In the real business, quite a few report data is from file instead of database. Take the below case for example: To compute over the attendance data files for preparing the salary payable report, the log file for preparing the user behavior analysis report, and the stock trading record file for preparing the stock analysis report. Because the report usually comes with the parameter, people often need to group, filter, and perform other similar operations over the row data. To serve this purpose, the file should support the re-computation which is unfortunately just what the file lack. Nowadays, these two practices are generally adopted:
Import data to database
Since the file itself is not powerful enough in computing, it is natural for people to consider storing the data in the database, with an aim to leverage the computing capability of database to prepare data for report. As is commonly believed, regarding the solution to get the data source tables ready for most files, we cannot care more about the cost problem.

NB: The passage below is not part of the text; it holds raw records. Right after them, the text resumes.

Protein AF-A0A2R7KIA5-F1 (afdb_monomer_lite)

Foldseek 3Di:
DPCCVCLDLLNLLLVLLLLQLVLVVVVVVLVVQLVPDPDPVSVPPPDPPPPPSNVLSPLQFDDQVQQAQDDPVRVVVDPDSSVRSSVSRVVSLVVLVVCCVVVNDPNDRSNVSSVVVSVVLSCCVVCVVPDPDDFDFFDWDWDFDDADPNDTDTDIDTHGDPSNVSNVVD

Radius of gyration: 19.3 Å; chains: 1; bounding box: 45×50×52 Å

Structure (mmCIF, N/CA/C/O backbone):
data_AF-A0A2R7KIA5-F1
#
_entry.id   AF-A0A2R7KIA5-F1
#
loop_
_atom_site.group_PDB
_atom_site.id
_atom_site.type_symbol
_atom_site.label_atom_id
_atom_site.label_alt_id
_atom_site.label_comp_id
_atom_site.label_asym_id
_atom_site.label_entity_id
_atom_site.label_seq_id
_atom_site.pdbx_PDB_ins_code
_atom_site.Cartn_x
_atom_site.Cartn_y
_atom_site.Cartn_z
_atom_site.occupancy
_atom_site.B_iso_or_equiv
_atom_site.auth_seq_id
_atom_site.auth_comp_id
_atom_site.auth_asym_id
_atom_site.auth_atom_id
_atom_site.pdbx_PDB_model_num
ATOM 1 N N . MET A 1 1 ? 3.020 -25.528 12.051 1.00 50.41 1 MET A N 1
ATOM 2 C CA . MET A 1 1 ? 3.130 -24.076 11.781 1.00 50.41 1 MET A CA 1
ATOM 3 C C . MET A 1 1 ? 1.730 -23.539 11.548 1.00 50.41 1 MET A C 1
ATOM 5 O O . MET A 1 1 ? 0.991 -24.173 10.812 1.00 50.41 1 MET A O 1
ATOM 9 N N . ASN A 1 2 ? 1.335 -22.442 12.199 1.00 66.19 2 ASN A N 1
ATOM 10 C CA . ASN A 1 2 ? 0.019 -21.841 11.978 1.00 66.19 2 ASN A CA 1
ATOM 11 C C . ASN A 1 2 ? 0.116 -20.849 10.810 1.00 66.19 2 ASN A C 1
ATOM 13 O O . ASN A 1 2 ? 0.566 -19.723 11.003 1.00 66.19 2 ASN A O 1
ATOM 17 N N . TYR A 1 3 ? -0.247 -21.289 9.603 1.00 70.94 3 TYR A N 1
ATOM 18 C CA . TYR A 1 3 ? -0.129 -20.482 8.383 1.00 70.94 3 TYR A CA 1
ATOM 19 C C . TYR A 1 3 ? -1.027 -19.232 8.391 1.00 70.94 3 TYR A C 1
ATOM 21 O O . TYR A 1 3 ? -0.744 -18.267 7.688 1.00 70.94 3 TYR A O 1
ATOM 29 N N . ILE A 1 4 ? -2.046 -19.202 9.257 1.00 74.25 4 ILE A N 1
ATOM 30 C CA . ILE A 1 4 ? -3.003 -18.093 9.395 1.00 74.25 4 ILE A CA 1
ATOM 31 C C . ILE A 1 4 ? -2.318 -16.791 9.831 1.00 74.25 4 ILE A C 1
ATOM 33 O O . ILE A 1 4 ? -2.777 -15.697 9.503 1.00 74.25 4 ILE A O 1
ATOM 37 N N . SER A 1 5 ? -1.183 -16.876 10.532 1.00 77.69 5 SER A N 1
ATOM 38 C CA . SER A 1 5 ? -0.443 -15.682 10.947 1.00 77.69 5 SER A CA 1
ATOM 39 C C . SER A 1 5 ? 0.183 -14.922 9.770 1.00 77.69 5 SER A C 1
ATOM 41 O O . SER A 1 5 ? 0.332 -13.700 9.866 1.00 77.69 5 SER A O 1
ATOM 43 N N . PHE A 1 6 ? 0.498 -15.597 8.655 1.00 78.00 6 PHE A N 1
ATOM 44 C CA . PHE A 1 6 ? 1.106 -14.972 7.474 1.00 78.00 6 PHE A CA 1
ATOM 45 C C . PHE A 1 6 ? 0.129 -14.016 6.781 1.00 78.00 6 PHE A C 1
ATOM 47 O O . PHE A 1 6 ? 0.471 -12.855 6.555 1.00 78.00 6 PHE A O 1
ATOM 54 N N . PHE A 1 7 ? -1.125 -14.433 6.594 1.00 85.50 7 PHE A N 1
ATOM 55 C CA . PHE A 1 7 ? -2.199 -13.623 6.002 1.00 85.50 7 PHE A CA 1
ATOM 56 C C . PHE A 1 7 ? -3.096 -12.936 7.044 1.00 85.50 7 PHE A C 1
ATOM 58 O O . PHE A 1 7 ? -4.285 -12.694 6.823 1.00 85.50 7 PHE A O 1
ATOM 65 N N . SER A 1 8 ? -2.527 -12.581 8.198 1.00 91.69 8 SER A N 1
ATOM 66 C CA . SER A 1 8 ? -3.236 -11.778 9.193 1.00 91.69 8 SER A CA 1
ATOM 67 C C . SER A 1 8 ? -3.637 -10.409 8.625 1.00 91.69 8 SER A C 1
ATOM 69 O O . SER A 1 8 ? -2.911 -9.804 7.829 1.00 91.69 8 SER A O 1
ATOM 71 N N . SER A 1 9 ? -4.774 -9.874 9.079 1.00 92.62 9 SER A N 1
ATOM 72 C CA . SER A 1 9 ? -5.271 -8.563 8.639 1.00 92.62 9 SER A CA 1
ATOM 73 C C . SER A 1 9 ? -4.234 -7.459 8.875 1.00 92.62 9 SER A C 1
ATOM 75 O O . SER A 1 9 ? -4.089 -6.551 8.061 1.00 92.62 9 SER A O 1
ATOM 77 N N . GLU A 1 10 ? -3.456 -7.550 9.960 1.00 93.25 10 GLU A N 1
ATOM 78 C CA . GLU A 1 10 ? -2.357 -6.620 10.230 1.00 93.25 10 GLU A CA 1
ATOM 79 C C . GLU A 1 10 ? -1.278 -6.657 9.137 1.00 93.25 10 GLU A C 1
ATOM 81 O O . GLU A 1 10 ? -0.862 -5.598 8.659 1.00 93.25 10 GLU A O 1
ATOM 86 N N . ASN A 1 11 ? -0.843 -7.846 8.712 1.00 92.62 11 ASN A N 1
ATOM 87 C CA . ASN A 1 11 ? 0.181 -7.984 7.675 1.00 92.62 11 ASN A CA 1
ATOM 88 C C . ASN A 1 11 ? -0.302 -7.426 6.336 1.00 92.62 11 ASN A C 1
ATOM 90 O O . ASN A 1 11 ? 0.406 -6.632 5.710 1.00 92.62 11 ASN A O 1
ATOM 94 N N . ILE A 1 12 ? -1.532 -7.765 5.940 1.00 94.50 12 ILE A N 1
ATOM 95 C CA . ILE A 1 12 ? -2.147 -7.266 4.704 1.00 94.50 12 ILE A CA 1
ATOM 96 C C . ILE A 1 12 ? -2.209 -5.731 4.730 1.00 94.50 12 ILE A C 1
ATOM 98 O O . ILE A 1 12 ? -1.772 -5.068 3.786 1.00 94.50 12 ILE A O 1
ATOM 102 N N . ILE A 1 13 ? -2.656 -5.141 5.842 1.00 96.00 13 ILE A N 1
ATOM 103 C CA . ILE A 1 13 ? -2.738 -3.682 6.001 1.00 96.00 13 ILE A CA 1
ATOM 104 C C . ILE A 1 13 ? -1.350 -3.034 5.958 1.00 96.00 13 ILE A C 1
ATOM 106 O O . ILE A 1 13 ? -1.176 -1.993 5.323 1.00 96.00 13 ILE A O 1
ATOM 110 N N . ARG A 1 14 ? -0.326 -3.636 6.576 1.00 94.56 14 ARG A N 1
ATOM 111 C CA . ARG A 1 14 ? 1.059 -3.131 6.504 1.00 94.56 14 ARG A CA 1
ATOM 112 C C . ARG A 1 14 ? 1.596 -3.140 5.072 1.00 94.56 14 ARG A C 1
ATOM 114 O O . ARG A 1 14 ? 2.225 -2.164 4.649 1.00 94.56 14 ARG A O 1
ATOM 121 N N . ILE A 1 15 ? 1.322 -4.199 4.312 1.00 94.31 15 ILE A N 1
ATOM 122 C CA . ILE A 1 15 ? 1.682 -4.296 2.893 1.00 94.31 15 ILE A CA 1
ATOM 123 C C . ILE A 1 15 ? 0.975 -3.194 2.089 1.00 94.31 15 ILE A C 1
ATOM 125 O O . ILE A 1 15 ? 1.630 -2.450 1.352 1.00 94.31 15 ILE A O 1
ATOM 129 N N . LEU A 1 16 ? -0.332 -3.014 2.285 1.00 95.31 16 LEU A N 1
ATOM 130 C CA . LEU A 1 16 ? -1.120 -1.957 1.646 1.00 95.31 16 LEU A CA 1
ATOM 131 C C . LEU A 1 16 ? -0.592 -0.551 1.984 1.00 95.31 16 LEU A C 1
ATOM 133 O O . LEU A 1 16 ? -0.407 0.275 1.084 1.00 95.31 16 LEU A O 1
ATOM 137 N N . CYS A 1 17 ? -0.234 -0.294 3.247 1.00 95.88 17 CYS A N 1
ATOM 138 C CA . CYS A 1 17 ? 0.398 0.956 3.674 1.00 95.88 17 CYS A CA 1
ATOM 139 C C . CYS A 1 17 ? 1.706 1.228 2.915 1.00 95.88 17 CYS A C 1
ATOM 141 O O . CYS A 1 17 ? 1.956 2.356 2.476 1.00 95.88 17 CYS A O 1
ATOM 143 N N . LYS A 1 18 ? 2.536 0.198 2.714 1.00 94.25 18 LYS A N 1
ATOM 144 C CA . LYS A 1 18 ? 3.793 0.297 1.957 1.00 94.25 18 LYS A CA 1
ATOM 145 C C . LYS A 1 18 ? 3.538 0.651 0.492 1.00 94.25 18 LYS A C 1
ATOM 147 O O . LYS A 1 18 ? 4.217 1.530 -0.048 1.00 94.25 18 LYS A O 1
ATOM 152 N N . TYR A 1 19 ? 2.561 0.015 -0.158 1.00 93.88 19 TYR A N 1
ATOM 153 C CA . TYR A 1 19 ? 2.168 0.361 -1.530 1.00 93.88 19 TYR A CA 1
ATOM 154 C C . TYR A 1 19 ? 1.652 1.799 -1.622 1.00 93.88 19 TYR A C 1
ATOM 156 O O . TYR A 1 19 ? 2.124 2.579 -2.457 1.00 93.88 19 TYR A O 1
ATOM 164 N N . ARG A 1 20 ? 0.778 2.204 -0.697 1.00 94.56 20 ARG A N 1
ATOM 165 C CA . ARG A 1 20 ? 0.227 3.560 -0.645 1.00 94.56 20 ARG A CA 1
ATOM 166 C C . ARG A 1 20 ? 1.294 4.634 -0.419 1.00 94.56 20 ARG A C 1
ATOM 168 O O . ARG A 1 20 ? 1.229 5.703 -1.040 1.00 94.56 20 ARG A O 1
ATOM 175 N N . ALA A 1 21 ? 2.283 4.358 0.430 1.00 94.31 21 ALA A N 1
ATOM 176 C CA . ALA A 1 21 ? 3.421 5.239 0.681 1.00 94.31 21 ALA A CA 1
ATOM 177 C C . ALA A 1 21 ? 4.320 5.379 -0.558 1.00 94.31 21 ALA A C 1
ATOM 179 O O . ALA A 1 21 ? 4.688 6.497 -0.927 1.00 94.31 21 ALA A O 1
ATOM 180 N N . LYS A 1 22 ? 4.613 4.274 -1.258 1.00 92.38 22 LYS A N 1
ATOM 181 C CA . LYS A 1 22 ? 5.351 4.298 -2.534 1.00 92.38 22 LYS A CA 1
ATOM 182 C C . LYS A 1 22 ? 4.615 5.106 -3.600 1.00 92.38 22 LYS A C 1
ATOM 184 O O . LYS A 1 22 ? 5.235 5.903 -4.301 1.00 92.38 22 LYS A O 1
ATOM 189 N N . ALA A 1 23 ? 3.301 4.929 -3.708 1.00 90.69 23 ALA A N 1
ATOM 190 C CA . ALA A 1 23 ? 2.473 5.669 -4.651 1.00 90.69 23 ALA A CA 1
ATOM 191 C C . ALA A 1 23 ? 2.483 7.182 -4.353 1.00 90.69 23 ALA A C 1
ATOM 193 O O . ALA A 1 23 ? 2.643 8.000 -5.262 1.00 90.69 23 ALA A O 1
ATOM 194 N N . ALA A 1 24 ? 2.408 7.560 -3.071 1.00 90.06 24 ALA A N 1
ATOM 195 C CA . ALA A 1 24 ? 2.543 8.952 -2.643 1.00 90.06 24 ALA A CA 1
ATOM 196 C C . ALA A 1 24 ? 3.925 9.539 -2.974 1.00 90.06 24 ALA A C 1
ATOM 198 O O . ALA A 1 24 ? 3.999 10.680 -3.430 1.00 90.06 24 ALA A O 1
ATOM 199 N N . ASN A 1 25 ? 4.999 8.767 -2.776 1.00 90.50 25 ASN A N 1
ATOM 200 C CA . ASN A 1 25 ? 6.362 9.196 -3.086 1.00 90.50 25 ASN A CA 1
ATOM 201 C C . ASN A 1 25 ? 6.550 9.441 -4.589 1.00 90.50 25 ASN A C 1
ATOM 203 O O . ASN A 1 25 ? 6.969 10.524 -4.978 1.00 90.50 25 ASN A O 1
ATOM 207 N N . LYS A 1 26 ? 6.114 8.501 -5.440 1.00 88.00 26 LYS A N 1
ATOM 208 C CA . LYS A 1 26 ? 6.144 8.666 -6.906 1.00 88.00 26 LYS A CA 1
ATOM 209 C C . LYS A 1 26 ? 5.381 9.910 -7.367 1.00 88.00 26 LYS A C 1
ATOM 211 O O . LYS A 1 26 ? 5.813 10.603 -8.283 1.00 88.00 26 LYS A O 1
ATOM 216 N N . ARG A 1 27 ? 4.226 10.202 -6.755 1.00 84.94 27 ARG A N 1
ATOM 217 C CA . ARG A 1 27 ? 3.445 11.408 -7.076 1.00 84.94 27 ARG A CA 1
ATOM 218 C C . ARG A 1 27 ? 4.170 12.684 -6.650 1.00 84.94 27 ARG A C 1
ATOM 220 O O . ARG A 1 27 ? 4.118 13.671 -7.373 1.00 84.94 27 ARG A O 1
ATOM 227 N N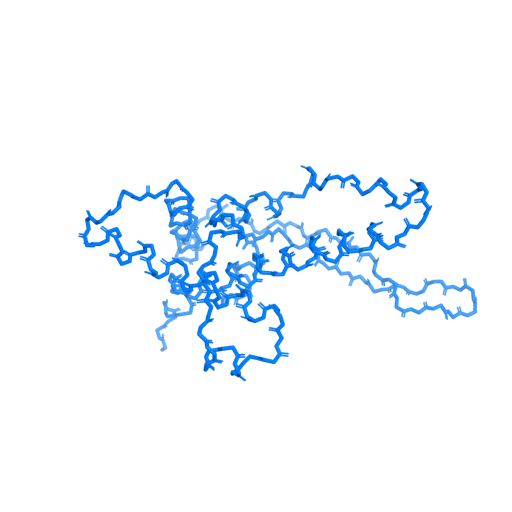 . HIS A 1 28 ? 4.840 12.665 -5.500 1.00 86.19 28 HIS A N 1
ATOM 228 C CA . HIS A 1 28 ? 5.643 13.793 -5.040 1.00 86.19 28 HIS A CA 1
ATOM 229 C C . HIS A 1 28 ? 6.839 14.061 -5.962 1.00 86.19 28 HIS A C 1
ATOM 231 O O . HIS A 1 28 ? 7.021 15.202 -6.365 1.00 86.19 28 HIS A O 1
ATOM 237 N N . GLU A 1 29 ? 7.579 13.024 -6.363 1.00 85.56 29 GLU A N 1
ATOM 238 C CA . GLU A 1 29 ? 8.688 13.137 -7.323 1.00 85.56 29 GLU A CA 1
ATOM 239 C C . GLU A 1 29 ? 8.226 13.734 -8.657 1.00 85.56 29 GLU A C 1
ATOM 241 O O . GLU A 1 29 ? 8.873 14.630 -9.190 1.00 85.56 29 GLU A O 1
ATOM 246 N N . LYS A 1 30 ? 7.070 13.291 -9.172 1.00 82.75 30 LYS A N 1
ATOM 247 C CA . LYS A 1 30 ? 6.468 13.864 -10.384 1.00 82.75 30 LYS A CA 1
ATOM 248 C C . LYS A 1 30 ? 6.183 15.358 -10.234 1.00 82.75 30 LYS A C 1
ATOM 250 O O . LYS A 1 30 ? 6.576 16.132 -11.097 1.00 82.75 30 LYS A O 1
ATOM 255 N N . HIS A 1 31 ? 5.530 15.762 -9.145 1.00 81.44 31 HIS A N 1
ATOM 256 C CA . HIS A 1 31 ? 5.247 17.179 -8.886 1.00 81.44 31 HIS A CA 1
ATOM 257 C C . HIS A 1 31 ? 6.527 18.004 -8.757 1.00 81.44 31 HIS A C 1
ATOM 259 O O . HIS A 1 31 ? 6.634 19.045 -9.389 1.00 81.44 31 HIS A O 1
ATOM 265 N N . MET A 1 32 ? 7.528 17.496 -8.036 1.00 83.81 32 MET A N 1
ATOM 266 C CA . MET A 1 32 ? 8.824 18.164 -7.902 1.00 83.81 32 MET A CA 1
ATOM 267 C C . MET A 1 32 ? 9.505 18.365 -9.264 1.00 83.81 32 MET A C 1
ATOM 269 O O . MET A 1 32 ? 10.003 19.447 -9.553 1.00 83.81 32 MET A O 1
ATOM 273 N N . MET A 1 33 ? 9.497 17.341 -10.124 1.00 79.81 33 MET A N 1
ATOM 274 C CA . MET A 1 33 ? 10.071 17.433 -11.472 1.00 79.81 33 MET A CA 1
ATOM 275 C C . MET A 1 33 ? 9.349 18.458 -12.346 1.00 79.81 33 MET A C 1
ATOM 277 O O . MET A 1 33 ? 9.999 19.137 -13.135 1.00 79.81 33 MET A O 1
ATOM 281 N N . ARG A 1 34 ? 8.025 18.588 -12.204 1.00 74.69 34 ARG A N 1
ATOM 282 C CA . ARG A 1 34 ? 7.250 19.625 -12.893 1.00 74.69 34 ARG A CA 1
ATOM 283 C C . ARG A 1 34 ? 7.690 21.014 -12.449 1.00 74.69 34 ARG A C 1
ATOM 285 O O . ARG A 1 34 ? 7.998 21.841 -13.293 1.00 74.69 34 ARG A O 1
ATOM 292 N N . ASP A 1 35 ? 7.750 21.240 -11.141 1.00 74.25 35 ASP A N 1
ATOM 293 C CA . ASP A 1 35 ? 8.017 22.567 -10.584 1.00 74.25 35 ASP A CA 1
ATOM 294 C C . ASP A 1 35 ? 9.445 23.061 -10.915 1.00 74.25 35 ASP A C 1
ATOM 296 O O . ASP A 1 35 ? 9.680 24.263 -10.997 1.00 74.25 35 ASP A O 1
ATOM 300 N N . ILE A 1 36 ? 10.391 22.143 -11.157 1.00 80.75 36 ILE A N 1
ATOM 301 C CA . ILE A 1 36 ? 11.777 22.461 -11.547 1.00 80.75 36 ILE A CA 1
ATOM 302 C C . ILE A 1 36 ? 11.942 22.585 -13.075 1.00 80.75 36 ILE A C 1
ATOM 304 O O . ILE A 1 36 ? 12.897 23.197 -13.555 1.00 80.75 36 ILE A O 1
ATOM 308 N N . SER A 1 37 ? 11.049 21.998 -13.876 1.00 74.25 37 SER A N 1
ATOM 309 C CA . SER A 1 37 ? 11.236 21.948 -15.325 1.00 74.25 37 SER A CA 1
ATOM 310 C C . SER A 1 37 ? 10.683 23.189 -16.029 1.00 74.25 37 SER A C 1
ATOM 312 O O . SER A 1 37 ? 9.484 23.437 -16.033 1.00 74.25 37 SER A O 1
ATOM 314 N N . LEU A 1 38 ? 11.558 23.922 -16.723 1.00 66.44 38 LEU A N 1
ATOM 315 C CA . LEU A 1 38 ? 11.190 25.080 -17.555 1.00 66.44 38 LEU A CA 1
ATOM 316 C C . LEU A 1 38 ? 10.548 24.691 -18.903 1.00 66.44 38 LEU A C 1
ATOM 318 O O . LEU A 1 38 ? 10.110 25.555 -19.660 1.00 66.44 38 LEU A O 1
ATOM 322 N N . HIS A 1 39 ? 10.506 23.397 -19.239 1.00 64.00 39 HIS A N 1
ATOM 323 C CA . HIS A 1 39 ? 10.025 22.920 -20.535 1.00 64.00 39 HIS A CA 1
ATOM 324 C C . HIS A 1 39 ? 8.495 22.742 -20.549 1.00 64.00 39 HIS A C 1
ATOM 326 O O . HIS A 1 39 ? 7.905 22.060 -19.713 1.00 64.00 39 HIS A O 1
ATOM 332 N N . VAL A 1 40 ? 7.827 23.285 -21.571 1.00 61.44 40 VAL A N 1
ATOM 333 C CA . VAL A 1 40 ? 6.360 23.170 -21.741 1.00 61.44 40 VAL A CA 1
ATOM 334 C C . VAL A 1 40 ? 5.905 21.708 -21.923 1.00 61.44 40 VAL A C 1
ATOM 336 O O . VAL A 1 40 ? 4.790 21.345 -21.549 1.00 61.44 40 VAL A O 1
ATOM 339 N N . SER A 1 41 ? 6.777 20.839 -22.449 1.00 60.69 41 SER A N 1
ATOM 340 C CA . SER A 1 41 ? 6.514 19.408 -22.664 1.00 60.69 41 SER A CA 1
ATOM 341 C C . SER A 1 41 ? 6.506 18.577 -21.374 1.00 60.69 41 SER A C 1
ATOM 343 O O . SER A 1 41 ? 5.745 17.618 -21.277 1.00 60.69 41 SER A O 1
ATOM 345 N N . THR A 1 42 ? 7.300 18.948 -20.370 1.00 56.66 42 THR A N 1
ATOM 346 C CA . THR A 1 42 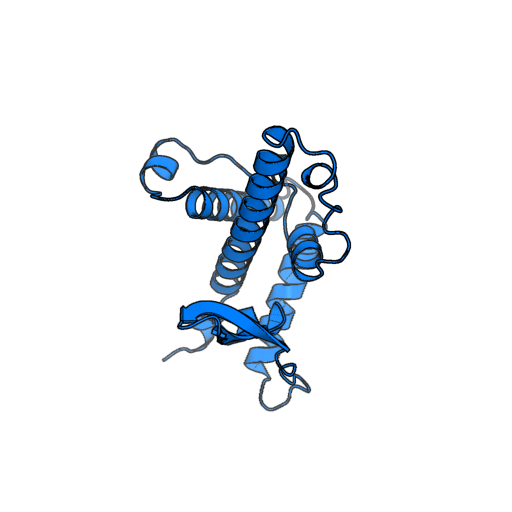? 7.339 18.332 -19.028 1.00 56.66 42 THR A CA 1
ATOM 347 C C . THR A 1 42 ? 6.297 18.924 -18.080 1.00 56.66 42 THR A C 1
ATOM 349 O O . THR A 1 42 ? 5.910 18.265 -17.116 1.00 56.66 42 THR A O 1
ATOM 352 N N . ASN A 1 43 ? 5.771 20.116 -18.384 1.00 51.88 43 ASN A N 1
ATOM 353 C CA . ASN A 1 43 ? 4.683 20.752 -17.634 1.00 51.88 43 ASN A CA 1
ATOM 354 C C . ASN A 1 43 ? 3.323 20.045 -17.776 1.00 51.88 43 ASN A C 1
ATOM 356 O O . ASN A 1 43 ? 2.431 20.233 -16.949 1.00 51.88 43 ASN A O 1
ATOM 360 N N . LYS A 1 44 ? 3.167 19.177 -18.782 1.00 54.12 44 LYS A N 1
ATOM 361 C CA . LYS A 1 44 ? 1.997 18.309 -18.960 1.00 54.12 44 LYS A CA 1
ATOM 362 C C . LYS A 1 44 ? 2.240 16.941 -18.329 1.00 54.12 44 LYS A C 1
ATOM 364 O O . LYS A 1 44 ? 2.205 15.918 -19.011 1.00 54.12 44 LYS A O 1
ATOM 369 N N . ILE A 1 45 ? 2.478 16.883 -17.020 1.00 54.72 45 ILE A N 1
ATOM 370 C CA . ILE A 1 45 ? 2.248 15.614 -16.325 1.00 54.72 45 ILE A CA 1
ATOM 371 C C . ILE A 1 45 ? 0.738 15.428 -16.330 1.00 54.72 45 ILE A C 1
ATOM 373 O O . ILE A 1 45 ? 0.054 15.971 -15.467 1.00 54.72 45 ILE A O 1
ATOM 377 N N . LEU A 1 46 ? 0.235 14.700 -17.333 1.00 54.28 46 LEU A N 1
ATOM 378 C CA . LEU A 1 46 ? -1.112 14.146 -17.324 1.00 54.28 46 LEU A CA 1
ATOM 379 C C . LEU A 1 46 ? -1.316 13.568 -15.926 1.00 54.28 46 LEU A C 1
ATOM 381 O O . LEU A 1 46 ? -0.573 12.670 -15.494 1.00 54.28 46 LEU A O 1
ATOM 385 N N . SER A 1 47 ? -2.252 14.168 -15.187 1.00 50.69 47 SER A N 1
ATOM 386 C CA . SER A 1 47 ? -2.797 13.595 -13.970 1.00 50.69 47 SER A CA 1
ATOM 387 C C . SER A 1 47 ? -2.999 12.118 -14.268 1.00 50.69 47 SER A C 1
ATOM 389 O O . SER A 1 47 ? -3.470 11.736 -15.334 1.00 50.69 47 SER A O 1
ATOM 391 N N . SER A 1 48 ? -2.492 11.271 -13.384 1.00 52.59 48 SER A N 1
ATOM 392 C CA . SER A 1 48 ? -2.496 9.820 -13.523 1.00 52.59 48 SER A CA 1
ATOM 393 C C . SER A 1 48 ? -3.914 9.246 -13.410 1.00 52.59 48 SER A C 1
ATOM 395 O O . SER A 1 48 ? -4.136 8.338 -12.613 1.00 52.59 48 SER A O 1
ATOM 397 N N . GLU A 1 49 ? -4.864 9.808 -14.150 1.00 53.12 49 GLU A N 1
ATOM 398 C CA . GLU A 1 49 ? -6.283 9.474 -14.166 1.00 53.12 49 GLU A CA 1
ATOM 399 C C . GLU A 1 49 ? -6.500 8.022 -14.596 1.00 53.12 49 GLU A C 1
ATOM 401 O O . GLU A 1 49 ? -7.475 7.432 -14.169 1.00 53.12 49 GLU A O 1
ATOM 406 N N . ASN A 1 50 ? -5.528 7.387 -15.265 1.00 59.75 50 ASN A N 1
ATOM 407 C CA . ASN A 1 50 ? -5.614 5.980 -15.678 1.00 59.75 50 ASN A CA 1
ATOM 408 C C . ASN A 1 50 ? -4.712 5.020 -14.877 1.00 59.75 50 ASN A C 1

The expenditure usually comprises the costs in these 3 aspects: time, resources, and administrations.
Time cost. After all, programming does take time (even the load action requires scripting). Moreover, the speed of inserting data into the database is not always satisfactory - more time-consuming for more data volume.
Resource cost. Importing data to the database will definitely take up the expensive database space, and incur the extra database purchase cost.
Administration cost. The flat storage mechanism for database increases the difficult of administration when there are massive amount of data tables, along with the higher pressure and the administration and maintenance costs.
Process file using the custom data source of reporting tool
The typical reporting tools all provide the custom data source function. Programmers can thus code by themselves to implement the data source. With this advantage, the high level languages like JAVA and C# can be used to implement the data computation function for the specific files.
The major advantage of this practice is its flexibility. Theoretically, all computations can be completed by programming. But such programming is never an easy thing. Java and other alike senior languages lack the effective support for operations on set. Without the corresponding class library, a simple summary could require many (looping) codes, not to mention the grouping, summarizing, and other operations after associating.
Comparatively, the free edition product of esProc is a more convenient solution to provide the custom data source for the reporting tools.
How esProc implement report with file as data source
Let’s illustrate it with an example:
The data file is the stock price information for each month (a file for a month, and the file is name as “stock_record_yyyyMM”, for example: stock_record_200901. txt, stock_record_200902. txt…), including the stock code, trading date, and closing price for each stock. We need to query out the respective longest consecutive rising days for each stock in a certain period, along with the date and the closing price on which the longest consecutive days have reached.
The report format is shown below:
Stock Code (code of stock)
TradingDate (trading date)
Closing Price (closing price)
BallooningNum (maximum rise in number of days)
The “begin” is the query starting month, and the “end” is the closing month. They are sent by report.
- In A1, with the parameters for the inputted starting and ending months, compute the involved month sequence, that is, the used file
- In A2, with import, loop and retrieve all file data required for this period
- In A3, with derive, add field ballooningNum to the TSeq
- In A4 and A5, after sorting by the stock code and trading date, group by the stock code
- In A6, by looping, judge if the closing price is higher than that of the previous day, and compute the consecutive rising days for each stock on every trading day
- In A7, with pmax, select the records holding the longest consecutive rising days of each stock, including the date on which the longest consecutive rising days is reached and the closing price. Then, sort by ballooningNum in descending order.
- Lastly, in A8, export the result set for use in report with the function result
Report calling esProc script to complete the report presentation
The esProc is packaged into standard JDBC, allowing the reporting tool for invoking the esProc script in the same way as calling stored procedures. For example, in this example reporting tool, firstly, configure the esProc JDBC just in an alike way to configure the database connection; secondly, establish the dataset for stored procedure, and then call stockRecord(? ,?) (In which the “?” is the parameter, representing the starting/ending years or months) to complete the invoking.
Let’s take BIRT as an example to demonstrate the calling procedure:
1.Copy the esProc JDBC driver package to the corresponding directory
2.Configure the report data source
3.Set DataSet and call the esProc script
Then, the whole calling procedure can be completed in a few simple steps. BIRT can use the esProc computing result to directly present the output.